Data model: queries are not distinct objects in a Lakeview dashboard. In Lakeview, all the content is bundled within the dashboard itself. So, when sharing a dashboard, only the dashboard needs to be shared and there is no need for a separate sharing action for queries.
Consistent user permissions across underlying datasets and visualizations. Changes to the draft dashboard do not impact the published version. Draft/publish capabilities allow you to share published dashboards that can be shared with anyone in the organization, including those outside the Databricks workspace.
Integrated UC lineage into the published dashboard consumer experience so your business users always know where insights are derived from

To learn more about Lakeview dashboards, visit our website.

Step 1: Create a notebook and add SQL pipeline code

In your Databricks workspace, click "+New" in the left sidebar and select Notebook.
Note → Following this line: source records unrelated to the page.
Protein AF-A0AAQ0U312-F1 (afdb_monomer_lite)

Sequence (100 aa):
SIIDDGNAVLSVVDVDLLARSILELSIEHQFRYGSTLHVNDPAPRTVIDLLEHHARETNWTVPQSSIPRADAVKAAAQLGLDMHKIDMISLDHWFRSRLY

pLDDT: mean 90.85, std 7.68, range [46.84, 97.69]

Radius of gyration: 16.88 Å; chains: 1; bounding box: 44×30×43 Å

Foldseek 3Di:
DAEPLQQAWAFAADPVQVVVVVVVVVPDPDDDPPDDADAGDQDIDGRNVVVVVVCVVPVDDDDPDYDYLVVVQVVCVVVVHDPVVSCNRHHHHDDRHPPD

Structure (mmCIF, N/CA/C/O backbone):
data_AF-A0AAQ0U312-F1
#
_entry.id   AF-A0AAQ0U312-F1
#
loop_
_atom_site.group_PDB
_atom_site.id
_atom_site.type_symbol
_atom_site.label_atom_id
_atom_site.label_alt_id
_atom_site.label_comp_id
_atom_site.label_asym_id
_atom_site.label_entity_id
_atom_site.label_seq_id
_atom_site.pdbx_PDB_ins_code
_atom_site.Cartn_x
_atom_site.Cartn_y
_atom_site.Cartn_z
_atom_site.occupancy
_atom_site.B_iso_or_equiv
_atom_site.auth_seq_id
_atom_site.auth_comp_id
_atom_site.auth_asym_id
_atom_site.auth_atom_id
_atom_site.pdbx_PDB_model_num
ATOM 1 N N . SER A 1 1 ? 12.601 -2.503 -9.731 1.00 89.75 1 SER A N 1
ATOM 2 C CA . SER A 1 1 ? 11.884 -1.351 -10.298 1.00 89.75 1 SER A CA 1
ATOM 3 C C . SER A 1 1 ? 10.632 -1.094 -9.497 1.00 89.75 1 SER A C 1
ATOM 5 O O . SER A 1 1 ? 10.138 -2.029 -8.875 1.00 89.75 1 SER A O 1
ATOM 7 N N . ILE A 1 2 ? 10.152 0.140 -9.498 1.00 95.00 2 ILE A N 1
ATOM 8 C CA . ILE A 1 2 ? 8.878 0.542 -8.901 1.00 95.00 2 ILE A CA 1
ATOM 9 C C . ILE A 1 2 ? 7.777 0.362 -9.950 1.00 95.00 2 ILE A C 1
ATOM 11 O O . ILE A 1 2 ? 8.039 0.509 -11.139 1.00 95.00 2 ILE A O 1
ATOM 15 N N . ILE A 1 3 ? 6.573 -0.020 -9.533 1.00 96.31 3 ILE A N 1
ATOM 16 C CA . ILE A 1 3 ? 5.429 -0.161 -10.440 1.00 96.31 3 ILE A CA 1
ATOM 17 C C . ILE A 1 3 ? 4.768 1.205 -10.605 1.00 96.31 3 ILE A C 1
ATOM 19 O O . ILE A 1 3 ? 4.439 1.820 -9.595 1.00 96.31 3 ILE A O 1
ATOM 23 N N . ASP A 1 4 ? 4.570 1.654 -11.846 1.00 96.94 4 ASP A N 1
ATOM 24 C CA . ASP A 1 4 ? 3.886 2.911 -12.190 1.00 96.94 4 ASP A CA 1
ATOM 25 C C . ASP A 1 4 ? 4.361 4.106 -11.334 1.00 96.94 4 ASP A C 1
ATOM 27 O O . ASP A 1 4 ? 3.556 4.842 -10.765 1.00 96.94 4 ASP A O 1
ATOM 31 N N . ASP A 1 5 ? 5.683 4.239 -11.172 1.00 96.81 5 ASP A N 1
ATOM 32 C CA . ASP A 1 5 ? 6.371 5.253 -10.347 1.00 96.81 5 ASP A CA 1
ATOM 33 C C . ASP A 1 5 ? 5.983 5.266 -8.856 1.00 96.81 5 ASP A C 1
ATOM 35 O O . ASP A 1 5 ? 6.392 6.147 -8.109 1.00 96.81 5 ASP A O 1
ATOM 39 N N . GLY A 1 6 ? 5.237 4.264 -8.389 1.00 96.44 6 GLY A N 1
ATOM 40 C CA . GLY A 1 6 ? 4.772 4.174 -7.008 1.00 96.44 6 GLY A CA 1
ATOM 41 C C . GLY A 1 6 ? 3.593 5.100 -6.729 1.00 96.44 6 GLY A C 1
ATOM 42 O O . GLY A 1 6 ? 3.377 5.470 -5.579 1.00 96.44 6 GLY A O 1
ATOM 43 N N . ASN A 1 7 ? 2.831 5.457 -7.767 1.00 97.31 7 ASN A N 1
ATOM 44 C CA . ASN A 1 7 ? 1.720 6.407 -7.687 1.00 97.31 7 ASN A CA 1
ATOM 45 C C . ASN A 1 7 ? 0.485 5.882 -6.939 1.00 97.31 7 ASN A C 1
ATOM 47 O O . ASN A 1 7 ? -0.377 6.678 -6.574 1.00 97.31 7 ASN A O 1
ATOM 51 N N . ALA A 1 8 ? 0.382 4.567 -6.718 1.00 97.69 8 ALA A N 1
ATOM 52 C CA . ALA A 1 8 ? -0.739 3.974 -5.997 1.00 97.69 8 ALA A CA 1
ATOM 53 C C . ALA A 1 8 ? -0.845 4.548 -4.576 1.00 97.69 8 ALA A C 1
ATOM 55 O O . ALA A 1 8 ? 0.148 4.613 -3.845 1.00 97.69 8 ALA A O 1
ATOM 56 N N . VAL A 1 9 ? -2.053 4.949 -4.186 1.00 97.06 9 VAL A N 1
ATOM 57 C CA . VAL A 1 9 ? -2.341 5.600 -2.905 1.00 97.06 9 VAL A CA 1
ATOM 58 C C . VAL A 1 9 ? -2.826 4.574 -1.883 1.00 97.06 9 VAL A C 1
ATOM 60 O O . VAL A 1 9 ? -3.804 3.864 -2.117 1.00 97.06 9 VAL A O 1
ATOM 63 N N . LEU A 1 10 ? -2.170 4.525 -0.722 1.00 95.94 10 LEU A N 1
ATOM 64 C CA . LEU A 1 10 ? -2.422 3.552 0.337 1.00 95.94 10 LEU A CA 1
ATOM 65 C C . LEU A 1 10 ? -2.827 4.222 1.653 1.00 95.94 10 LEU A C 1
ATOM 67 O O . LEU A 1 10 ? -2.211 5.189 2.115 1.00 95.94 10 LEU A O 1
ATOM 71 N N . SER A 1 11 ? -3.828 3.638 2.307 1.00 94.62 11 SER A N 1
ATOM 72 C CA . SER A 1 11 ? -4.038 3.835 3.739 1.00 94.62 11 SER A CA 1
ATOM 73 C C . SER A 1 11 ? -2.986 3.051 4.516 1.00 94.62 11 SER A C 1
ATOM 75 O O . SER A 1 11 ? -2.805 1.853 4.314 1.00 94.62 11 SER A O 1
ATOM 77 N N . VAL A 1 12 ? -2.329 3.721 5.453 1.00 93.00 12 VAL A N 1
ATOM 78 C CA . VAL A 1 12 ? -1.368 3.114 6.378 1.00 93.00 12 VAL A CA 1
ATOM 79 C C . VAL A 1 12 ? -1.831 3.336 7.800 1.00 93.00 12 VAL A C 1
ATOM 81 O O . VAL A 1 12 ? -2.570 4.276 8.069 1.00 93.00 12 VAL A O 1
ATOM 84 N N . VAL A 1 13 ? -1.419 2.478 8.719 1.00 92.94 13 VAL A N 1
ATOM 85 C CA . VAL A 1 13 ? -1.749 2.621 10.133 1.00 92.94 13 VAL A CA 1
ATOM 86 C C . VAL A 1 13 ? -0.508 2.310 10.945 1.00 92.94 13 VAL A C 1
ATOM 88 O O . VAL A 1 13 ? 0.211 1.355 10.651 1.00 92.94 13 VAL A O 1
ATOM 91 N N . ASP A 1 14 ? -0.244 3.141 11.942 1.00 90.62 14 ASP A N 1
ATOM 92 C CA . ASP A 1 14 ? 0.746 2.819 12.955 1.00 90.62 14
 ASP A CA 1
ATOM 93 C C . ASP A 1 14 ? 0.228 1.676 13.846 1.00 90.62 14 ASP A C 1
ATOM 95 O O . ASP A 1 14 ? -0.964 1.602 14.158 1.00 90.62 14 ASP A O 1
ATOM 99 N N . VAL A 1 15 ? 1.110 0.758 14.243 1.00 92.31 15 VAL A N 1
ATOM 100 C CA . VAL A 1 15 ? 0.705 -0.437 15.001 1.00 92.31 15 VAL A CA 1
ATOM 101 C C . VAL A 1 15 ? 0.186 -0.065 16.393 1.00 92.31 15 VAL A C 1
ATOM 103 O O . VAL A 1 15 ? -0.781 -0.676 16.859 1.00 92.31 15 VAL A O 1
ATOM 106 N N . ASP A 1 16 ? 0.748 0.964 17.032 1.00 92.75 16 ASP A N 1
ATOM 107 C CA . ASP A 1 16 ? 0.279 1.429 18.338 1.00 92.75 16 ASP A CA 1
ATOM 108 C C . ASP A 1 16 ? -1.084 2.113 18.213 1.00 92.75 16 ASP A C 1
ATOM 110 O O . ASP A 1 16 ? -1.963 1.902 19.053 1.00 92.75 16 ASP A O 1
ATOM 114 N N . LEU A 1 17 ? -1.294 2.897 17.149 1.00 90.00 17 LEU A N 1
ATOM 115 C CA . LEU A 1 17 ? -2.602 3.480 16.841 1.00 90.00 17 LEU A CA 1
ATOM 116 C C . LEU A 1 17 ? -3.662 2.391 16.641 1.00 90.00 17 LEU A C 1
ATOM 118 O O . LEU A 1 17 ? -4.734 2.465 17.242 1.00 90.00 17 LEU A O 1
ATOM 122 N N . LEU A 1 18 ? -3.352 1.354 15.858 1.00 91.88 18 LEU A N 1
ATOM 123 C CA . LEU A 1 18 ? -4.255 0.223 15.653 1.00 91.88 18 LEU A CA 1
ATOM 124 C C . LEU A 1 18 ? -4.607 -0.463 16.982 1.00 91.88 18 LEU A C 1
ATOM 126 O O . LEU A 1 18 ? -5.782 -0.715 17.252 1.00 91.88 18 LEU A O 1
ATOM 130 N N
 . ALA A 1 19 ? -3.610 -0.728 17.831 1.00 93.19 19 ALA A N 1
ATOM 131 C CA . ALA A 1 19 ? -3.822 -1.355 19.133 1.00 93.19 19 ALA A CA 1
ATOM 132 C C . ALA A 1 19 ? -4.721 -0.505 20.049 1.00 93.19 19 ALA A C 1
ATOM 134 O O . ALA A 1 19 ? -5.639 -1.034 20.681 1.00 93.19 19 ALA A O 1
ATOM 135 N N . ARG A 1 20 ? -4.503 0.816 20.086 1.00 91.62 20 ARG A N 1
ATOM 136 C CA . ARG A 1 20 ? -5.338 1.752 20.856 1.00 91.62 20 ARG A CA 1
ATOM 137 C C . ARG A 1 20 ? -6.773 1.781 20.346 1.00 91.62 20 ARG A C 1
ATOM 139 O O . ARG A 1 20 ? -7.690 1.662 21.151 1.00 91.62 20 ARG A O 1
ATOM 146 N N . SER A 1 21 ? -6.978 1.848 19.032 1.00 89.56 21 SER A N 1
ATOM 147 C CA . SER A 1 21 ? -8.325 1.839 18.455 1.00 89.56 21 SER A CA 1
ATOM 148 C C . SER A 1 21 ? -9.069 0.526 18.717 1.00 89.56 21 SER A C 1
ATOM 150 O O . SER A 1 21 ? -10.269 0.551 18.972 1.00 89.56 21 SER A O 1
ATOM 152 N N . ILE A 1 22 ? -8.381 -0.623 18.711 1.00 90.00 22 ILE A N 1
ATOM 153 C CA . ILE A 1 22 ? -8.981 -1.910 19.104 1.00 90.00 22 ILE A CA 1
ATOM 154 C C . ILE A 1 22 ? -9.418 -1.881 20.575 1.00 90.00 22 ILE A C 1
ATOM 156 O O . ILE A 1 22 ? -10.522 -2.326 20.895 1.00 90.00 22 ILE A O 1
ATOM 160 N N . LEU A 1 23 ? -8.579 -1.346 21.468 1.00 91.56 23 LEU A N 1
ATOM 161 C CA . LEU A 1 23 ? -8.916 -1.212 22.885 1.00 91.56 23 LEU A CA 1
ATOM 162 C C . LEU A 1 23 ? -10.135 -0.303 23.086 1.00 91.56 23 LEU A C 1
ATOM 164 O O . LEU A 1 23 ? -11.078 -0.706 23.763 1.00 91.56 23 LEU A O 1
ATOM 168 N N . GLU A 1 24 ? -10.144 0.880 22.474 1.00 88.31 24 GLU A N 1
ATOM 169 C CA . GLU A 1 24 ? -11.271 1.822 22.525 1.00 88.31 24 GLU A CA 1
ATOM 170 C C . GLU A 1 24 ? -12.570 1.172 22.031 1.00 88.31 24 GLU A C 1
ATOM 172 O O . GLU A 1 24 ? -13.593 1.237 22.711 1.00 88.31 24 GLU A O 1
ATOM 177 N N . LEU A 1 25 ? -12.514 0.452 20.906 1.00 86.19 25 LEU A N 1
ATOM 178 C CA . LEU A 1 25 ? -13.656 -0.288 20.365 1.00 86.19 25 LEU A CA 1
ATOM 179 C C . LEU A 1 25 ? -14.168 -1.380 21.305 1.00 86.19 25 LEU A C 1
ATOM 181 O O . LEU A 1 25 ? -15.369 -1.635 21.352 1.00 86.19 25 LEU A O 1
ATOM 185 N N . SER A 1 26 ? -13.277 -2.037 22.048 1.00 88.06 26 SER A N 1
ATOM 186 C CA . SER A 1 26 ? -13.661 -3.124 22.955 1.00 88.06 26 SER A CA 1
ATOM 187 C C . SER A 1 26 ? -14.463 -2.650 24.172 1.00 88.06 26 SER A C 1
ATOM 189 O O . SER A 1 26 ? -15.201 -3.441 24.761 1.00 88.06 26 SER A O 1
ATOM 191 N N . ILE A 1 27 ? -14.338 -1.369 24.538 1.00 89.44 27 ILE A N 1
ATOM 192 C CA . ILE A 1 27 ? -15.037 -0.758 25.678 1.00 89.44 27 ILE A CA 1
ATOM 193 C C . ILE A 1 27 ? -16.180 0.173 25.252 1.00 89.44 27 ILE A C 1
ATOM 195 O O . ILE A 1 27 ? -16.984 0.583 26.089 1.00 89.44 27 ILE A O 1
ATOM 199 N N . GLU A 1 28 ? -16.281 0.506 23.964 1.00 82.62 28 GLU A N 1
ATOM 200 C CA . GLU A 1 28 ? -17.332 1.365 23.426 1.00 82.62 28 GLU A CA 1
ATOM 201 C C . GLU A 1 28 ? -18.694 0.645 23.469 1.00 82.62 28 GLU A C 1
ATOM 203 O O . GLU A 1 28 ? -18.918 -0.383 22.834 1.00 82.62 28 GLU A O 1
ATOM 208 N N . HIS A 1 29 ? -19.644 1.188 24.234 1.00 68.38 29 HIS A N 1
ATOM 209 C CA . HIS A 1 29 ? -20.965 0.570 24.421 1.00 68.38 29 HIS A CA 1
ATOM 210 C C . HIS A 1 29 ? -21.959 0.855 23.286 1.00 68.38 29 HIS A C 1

Name the notebook “NYTaxi Pipeline SQL.”
Set the notebook’s default language to SQL next to its name. We want to code the pipeline in SQL for simplicity.
Copy and paste the following code into your new SQL notebook.

Bronze Layer

In the Bronze layer, we can add logging and error handling to manage issues during data ingestion.

-- Bronze layer: Raw data ingestion

CREATE OR REPLACE TABLE taxi_raw_records AS
SELECT *
FROM samples.nyctaxi.trips
WHERE trip_distance > 0.0;

Silver Layer

We can introduce more complex transformations in the Silver layer, such as handling different time zones, computing running totals, and enhancing customer profiles based on transaction history.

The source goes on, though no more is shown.